A hundred years ago new bus routes were opening in London every few weeks. After launching its new B type motor bus in 1910 the London General Omnibus Company (LGOC) had replaced its entire fleet of horse buses with the new petrol driven wonder in just eighteen months. The B type was the bus equivalent of Henry Ford’s Model T automobile. It was cheap, sturdy and could be mass produced very quickly. But unlike Ford’s car it was not only available in black. The B types were all red, and this has been the distinctive colour of London’s buses ever since.
With motor buses the LGOC could extend its routes into the suburbs and out into London’s country. There were soon open top buses running as far out as Windsor, St.Albans and Dorking. When very few Londoners owned a car, they suddenly had cheap and easy access to the countryside with a Sunday bus trip, sometimes on the same buses that had carried them to work in central London during the week.

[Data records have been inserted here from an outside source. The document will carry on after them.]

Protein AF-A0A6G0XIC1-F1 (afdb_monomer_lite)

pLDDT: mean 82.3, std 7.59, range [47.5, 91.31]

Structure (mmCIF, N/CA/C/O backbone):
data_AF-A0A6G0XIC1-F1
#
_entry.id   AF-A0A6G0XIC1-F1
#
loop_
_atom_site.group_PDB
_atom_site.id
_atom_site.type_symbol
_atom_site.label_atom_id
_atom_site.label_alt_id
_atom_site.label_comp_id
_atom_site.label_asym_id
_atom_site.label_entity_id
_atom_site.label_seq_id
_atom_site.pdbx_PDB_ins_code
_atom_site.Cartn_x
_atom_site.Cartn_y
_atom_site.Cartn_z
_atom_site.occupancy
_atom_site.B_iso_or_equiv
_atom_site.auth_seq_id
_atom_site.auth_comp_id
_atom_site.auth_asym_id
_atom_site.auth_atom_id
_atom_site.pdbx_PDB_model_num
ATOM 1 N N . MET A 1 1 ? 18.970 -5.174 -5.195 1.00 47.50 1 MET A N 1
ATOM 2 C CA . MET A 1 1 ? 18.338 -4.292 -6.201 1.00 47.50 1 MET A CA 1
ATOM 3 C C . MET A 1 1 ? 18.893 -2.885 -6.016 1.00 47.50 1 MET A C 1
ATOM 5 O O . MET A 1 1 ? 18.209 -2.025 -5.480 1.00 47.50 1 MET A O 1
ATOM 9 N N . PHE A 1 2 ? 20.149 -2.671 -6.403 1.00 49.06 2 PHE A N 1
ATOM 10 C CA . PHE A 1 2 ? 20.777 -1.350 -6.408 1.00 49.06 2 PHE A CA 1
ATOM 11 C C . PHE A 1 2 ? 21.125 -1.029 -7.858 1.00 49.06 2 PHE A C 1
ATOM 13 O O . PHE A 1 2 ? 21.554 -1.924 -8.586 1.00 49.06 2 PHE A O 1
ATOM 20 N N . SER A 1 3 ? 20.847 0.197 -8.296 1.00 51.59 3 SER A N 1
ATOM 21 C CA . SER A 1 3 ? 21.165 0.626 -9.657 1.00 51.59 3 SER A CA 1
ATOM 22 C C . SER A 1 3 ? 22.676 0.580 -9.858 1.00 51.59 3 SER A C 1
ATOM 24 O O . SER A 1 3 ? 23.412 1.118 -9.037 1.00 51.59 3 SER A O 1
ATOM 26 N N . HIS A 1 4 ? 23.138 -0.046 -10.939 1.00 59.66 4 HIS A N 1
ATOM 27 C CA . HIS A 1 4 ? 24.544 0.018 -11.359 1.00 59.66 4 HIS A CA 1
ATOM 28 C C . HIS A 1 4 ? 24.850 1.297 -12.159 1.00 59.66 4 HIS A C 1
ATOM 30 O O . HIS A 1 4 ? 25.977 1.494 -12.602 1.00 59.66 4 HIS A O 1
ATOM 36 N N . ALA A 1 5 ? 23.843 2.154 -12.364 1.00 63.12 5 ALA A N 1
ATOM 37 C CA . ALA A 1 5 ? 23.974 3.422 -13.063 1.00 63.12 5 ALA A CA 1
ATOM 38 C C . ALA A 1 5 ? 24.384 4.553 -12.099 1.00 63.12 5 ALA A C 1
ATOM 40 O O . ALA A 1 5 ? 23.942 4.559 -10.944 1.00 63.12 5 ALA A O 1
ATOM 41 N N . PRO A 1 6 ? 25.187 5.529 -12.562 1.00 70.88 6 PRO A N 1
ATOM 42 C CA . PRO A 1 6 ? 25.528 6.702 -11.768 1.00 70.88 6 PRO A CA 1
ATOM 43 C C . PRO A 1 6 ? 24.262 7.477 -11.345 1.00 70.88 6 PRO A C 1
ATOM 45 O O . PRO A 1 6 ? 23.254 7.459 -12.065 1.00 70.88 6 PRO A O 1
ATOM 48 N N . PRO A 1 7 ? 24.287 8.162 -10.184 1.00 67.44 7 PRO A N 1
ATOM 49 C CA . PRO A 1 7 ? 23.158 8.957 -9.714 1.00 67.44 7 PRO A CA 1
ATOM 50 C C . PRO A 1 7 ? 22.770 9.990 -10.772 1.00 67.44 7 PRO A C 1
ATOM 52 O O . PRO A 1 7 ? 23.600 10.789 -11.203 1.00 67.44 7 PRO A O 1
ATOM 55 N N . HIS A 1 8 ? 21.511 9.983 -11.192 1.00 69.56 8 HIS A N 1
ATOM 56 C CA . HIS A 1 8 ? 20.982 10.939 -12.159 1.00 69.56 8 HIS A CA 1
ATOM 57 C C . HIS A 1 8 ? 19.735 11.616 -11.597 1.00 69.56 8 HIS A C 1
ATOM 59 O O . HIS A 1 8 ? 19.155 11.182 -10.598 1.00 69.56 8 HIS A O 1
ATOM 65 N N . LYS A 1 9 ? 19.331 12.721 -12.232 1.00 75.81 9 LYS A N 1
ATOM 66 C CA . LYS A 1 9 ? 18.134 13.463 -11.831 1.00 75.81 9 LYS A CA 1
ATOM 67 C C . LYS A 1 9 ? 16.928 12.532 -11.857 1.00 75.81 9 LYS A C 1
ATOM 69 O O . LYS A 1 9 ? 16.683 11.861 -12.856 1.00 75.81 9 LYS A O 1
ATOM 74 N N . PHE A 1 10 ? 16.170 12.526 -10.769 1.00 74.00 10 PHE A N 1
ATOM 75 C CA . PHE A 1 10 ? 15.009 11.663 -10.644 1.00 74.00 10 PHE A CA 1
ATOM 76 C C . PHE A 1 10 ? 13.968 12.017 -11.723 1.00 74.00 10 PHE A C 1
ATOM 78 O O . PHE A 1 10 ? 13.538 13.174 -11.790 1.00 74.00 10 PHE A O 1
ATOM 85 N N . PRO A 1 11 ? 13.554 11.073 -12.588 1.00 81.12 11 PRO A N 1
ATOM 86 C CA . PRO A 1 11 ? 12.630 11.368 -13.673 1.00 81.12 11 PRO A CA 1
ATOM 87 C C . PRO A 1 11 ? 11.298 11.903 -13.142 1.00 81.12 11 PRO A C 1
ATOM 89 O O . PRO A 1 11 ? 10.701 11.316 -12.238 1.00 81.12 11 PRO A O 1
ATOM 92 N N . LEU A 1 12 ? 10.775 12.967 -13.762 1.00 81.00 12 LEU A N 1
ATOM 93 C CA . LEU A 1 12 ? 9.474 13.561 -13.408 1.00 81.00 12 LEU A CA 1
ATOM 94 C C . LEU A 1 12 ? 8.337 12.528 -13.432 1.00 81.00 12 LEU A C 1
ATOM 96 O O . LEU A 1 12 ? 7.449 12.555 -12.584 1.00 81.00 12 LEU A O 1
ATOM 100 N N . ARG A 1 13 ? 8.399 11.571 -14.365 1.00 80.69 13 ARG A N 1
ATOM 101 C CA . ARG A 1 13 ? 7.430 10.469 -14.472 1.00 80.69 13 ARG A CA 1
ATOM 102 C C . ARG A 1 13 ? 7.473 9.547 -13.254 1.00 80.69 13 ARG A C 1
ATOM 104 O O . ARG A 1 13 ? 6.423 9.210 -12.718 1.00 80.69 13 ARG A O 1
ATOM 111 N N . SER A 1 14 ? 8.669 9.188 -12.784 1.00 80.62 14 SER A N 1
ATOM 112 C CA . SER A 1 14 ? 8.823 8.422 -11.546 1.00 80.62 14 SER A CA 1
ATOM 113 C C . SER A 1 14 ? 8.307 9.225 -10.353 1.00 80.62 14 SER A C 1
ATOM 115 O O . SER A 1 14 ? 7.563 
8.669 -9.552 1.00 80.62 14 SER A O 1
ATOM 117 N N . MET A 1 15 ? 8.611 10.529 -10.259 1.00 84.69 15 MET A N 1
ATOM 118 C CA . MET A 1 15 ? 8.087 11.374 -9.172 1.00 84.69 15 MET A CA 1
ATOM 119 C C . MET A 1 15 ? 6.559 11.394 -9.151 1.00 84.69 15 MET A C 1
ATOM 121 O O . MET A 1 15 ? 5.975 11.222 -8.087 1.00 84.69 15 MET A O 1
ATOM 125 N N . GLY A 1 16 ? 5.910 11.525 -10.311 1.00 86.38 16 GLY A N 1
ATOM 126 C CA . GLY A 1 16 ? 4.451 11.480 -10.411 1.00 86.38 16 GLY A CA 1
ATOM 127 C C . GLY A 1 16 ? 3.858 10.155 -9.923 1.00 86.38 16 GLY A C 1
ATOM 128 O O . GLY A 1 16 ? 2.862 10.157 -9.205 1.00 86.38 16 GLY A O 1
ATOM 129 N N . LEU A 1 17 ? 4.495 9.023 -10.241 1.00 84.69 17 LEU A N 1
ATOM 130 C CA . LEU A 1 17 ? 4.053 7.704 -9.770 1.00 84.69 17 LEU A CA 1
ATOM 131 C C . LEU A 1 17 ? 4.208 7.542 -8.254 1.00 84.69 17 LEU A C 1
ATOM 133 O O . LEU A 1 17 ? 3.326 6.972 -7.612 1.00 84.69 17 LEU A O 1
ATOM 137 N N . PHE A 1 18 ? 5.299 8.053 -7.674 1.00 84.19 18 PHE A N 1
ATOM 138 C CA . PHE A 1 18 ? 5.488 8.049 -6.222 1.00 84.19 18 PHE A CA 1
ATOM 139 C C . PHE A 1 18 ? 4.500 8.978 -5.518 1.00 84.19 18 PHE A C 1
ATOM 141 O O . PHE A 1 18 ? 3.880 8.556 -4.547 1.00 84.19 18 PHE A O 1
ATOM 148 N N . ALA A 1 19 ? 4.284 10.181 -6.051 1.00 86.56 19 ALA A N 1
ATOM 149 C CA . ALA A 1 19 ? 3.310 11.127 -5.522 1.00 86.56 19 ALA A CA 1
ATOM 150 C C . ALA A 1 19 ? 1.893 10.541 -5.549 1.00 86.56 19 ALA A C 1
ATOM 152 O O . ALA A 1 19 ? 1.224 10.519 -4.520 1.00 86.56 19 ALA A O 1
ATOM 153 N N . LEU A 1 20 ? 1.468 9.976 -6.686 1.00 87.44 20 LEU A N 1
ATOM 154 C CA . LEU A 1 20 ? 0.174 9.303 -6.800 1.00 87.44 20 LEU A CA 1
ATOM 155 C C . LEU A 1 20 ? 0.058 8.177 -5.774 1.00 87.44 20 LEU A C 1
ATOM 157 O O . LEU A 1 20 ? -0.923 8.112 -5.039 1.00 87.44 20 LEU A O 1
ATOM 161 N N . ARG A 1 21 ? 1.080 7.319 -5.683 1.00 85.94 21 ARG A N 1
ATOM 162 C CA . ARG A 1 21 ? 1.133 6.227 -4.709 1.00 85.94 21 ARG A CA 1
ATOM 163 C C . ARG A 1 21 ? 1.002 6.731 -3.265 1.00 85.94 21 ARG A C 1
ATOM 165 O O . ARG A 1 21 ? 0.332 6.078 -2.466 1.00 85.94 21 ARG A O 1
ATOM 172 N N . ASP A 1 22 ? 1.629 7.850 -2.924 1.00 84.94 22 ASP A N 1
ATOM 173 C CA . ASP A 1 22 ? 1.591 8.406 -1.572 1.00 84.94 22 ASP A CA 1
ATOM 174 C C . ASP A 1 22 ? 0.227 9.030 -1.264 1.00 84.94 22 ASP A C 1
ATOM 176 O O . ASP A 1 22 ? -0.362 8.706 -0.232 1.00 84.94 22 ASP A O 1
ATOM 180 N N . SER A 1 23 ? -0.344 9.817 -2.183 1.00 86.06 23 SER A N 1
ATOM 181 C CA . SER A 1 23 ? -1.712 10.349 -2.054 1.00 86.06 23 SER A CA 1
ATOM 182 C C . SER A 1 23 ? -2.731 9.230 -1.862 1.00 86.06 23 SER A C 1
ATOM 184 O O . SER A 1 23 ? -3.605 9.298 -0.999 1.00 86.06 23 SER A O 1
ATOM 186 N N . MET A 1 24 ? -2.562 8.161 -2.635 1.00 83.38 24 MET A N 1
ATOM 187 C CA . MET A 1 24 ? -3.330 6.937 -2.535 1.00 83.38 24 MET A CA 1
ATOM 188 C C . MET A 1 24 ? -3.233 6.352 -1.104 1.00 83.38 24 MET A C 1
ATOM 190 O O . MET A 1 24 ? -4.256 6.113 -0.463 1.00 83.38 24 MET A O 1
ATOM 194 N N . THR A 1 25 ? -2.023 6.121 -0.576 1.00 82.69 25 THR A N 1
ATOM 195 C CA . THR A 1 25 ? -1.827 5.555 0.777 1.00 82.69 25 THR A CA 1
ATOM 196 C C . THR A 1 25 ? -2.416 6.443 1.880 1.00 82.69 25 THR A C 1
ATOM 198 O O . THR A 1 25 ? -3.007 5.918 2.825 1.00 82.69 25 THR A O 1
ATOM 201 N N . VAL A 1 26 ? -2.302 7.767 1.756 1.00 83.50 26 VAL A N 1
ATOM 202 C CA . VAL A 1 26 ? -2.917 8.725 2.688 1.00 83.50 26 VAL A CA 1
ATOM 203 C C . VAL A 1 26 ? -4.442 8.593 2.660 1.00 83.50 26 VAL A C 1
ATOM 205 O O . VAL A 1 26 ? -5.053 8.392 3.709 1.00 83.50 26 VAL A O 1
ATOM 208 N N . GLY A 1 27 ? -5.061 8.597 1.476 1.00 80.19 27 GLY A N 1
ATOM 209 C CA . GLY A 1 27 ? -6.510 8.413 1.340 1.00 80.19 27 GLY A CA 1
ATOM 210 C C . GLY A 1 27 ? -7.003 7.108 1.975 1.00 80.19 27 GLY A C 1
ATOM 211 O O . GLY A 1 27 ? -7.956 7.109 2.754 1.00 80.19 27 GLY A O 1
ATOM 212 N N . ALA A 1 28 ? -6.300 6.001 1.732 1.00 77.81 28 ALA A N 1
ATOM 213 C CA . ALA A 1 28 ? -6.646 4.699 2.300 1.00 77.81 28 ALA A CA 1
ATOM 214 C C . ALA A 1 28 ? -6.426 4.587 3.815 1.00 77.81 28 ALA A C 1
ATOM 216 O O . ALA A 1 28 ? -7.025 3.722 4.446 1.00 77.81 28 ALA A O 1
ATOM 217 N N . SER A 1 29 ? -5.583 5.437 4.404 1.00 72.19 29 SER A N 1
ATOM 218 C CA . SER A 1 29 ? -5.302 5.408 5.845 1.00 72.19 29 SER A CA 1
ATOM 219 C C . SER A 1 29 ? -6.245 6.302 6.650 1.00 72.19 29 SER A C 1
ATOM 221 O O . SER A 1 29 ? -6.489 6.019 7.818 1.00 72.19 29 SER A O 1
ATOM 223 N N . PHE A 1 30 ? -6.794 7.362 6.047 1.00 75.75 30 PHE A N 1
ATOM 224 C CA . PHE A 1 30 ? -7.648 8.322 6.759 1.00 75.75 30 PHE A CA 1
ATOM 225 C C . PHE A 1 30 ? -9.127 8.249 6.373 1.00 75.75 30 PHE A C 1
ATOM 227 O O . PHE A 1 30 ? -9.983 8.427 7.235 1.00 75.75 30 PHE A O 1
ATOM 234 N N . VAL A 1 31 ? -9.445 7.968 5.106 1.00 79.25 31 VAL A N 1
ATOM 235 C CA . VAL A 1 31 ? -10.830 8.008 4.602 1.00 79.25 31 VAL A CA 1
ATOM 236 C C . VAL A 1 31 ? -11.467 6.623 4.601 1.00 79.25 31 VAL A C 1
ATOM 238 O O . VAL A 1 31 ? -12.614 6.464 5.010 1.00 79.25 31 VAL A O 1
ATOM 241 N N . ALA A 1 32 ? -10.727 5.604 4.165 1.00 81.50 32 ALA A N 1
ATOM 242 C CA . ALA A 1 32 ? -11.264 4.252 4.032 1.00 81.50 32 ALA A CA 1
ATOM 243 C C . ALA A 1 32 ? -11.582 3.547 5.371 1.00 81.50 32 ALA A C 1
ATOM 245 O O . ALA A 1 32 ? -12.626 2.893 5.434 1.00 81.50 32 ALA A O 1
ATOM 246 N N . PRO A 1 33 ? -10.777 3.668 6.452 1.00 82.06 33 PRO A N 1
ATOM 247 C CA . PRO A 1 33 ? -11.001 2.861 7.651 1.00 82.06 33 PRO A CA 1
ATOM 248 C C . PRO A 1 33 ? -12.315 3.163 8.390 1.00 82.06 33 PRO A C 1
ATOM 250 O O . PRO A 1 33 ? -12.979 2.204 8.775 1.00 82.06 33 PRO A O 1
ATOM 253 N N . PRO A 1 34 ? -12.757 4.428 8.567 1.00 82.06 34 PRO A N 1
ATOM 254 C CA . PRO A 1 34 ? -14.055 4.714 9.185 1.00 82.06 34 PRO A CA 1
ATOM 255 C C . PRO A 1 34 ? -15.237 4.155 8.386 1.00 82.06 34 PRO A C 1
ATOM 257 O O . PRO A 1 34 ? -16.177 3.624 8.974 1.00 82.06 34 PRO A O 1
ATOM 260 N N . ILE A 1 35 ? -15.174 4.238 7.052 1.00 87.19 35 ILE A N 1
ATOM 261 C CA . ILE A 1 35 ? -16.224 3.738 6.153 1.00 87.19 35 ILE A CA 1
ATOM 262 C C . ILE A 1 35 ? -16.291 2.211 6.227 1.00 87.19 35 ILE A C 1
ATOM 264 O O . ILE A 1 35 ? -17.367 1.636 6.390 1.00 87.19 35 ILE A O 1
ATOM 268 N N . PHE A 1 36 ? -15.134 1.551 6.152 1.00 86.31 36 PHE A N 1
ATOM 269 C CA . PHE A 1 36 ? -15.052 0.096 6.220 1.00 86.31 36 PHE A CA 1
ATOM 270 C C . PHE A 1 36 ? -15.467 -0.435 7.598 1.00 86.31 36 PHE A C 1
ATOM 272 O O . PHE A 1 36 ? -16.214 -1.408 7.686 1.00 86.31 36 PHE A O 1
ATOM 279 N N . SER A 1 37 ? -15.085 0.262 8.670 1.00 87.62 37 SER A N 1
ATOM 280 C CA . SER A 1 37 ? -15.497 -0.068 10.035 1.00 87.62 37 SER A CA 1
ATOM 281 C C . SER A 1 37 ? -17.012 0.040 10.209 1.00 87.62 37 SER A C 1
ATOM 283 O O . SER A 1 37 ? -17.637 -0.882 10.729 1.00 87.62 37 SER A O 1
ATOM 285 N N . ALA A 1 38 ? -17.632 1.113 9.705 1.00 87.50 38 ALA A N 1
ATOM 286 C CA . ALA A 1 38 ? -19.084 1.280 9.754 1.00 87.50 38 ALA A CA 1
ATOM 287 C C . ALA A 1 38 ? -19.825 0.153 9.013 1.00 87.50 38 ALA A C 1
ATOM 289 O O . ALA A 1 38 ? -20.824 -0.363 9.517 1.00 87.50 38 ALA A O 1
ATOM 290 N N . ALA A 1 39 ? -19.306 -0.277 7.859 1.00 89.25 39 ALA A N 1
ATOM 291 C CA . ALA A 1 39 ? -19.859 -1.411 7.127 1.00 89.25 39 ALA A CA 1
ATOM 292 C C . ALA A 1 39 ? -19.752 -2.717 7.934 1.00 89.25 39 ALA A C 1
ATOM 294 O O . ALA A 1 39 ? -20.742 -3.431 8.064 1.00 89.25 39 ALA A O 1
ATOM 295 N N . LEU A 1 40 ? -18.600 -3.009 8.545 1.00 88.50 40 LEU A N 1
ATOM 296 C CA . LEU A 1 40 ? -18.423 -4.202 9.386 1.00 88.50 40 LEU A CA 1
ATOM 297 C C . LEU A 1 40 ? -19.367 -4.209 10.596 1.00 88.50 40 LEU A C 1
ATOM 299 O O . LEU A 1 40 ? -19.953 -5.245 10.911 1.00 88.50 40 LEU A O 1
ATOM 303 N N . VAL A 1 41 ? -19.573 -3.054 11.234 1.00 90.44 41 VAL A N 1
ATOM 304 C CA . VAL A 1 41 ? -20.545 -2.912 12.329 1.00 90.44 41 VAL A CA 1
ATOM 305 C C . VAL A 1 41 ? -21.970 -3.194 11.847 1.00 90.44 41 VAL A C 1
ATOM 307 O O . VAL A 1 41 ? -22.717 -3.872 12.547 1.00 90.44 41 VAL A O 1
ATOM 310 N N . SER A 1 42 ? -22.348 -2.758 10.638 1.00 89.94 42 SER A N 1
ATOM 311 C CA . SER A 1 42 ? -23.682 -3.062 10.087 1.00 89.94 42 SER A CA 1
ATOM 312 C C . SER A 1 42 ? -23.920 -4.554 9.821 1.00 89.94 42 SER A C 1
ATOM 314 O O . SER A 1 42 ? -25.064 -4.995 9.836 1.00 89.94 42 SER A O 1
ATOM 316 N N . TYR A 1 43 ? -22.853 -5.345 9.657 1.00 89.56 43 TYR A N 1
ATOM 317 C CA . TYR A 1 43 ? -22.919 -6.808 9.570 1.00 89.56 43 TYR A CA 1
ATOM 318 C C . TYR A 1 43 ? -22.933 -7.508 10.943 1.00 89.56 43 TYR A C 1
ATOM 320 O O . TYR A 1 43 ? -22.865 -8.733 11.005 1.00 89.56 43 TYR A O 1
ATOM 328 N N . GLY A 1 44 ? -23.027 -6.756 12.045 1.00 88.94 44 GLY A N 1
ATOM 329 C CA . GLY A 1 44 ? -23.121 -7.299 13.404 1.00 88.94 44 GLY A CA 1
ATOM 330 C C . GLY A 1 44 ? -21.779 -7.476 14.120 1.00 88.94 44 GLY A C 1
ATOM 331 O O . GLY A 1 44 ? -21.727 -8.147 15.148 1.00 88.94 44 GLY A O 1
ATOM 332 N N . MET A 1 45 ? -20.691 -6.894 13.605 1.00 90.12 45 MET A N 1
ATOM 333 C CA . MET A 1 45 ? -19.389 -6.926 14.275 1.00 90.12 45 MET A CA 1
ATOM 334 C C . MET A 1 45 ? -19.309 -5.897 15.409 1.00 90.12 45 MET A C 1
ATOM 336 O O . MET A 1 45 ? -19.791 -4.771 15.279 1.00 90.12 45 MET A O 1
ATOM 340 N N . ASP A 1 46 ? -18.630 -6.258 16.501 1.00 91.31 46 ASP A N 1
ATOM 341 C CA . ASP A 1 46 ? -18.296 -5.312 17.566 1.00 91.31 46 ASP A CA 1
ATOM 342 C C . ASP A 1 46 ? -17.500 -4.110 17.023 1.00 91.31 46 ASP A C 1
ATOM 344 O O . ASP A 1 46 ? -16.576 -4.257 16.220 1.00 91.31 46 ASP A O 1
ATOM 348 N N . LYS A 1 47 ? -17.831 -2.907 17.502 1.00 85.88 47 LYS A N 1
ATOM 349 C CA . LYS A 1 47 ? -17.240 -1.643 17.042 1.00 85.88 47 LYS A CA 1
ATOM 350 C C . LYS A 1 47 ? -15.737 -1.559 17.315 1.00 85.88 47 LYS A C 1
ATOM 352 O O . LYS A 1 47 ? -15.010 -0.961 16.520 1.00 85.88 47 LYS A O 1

Some London bus routes have hardly changed over the years. The 24, for example, was already running from Victoria to the edge of Hampstead Heath 100 years ago. It still does, and appropriately enough it was chosen as the first route to use the brilliant New Routemaster buses designed by Thomas Heatherwick when they went into service last year. So, try taking a leisurely trip to Hampstead Heath on the top deck of the latest London icon.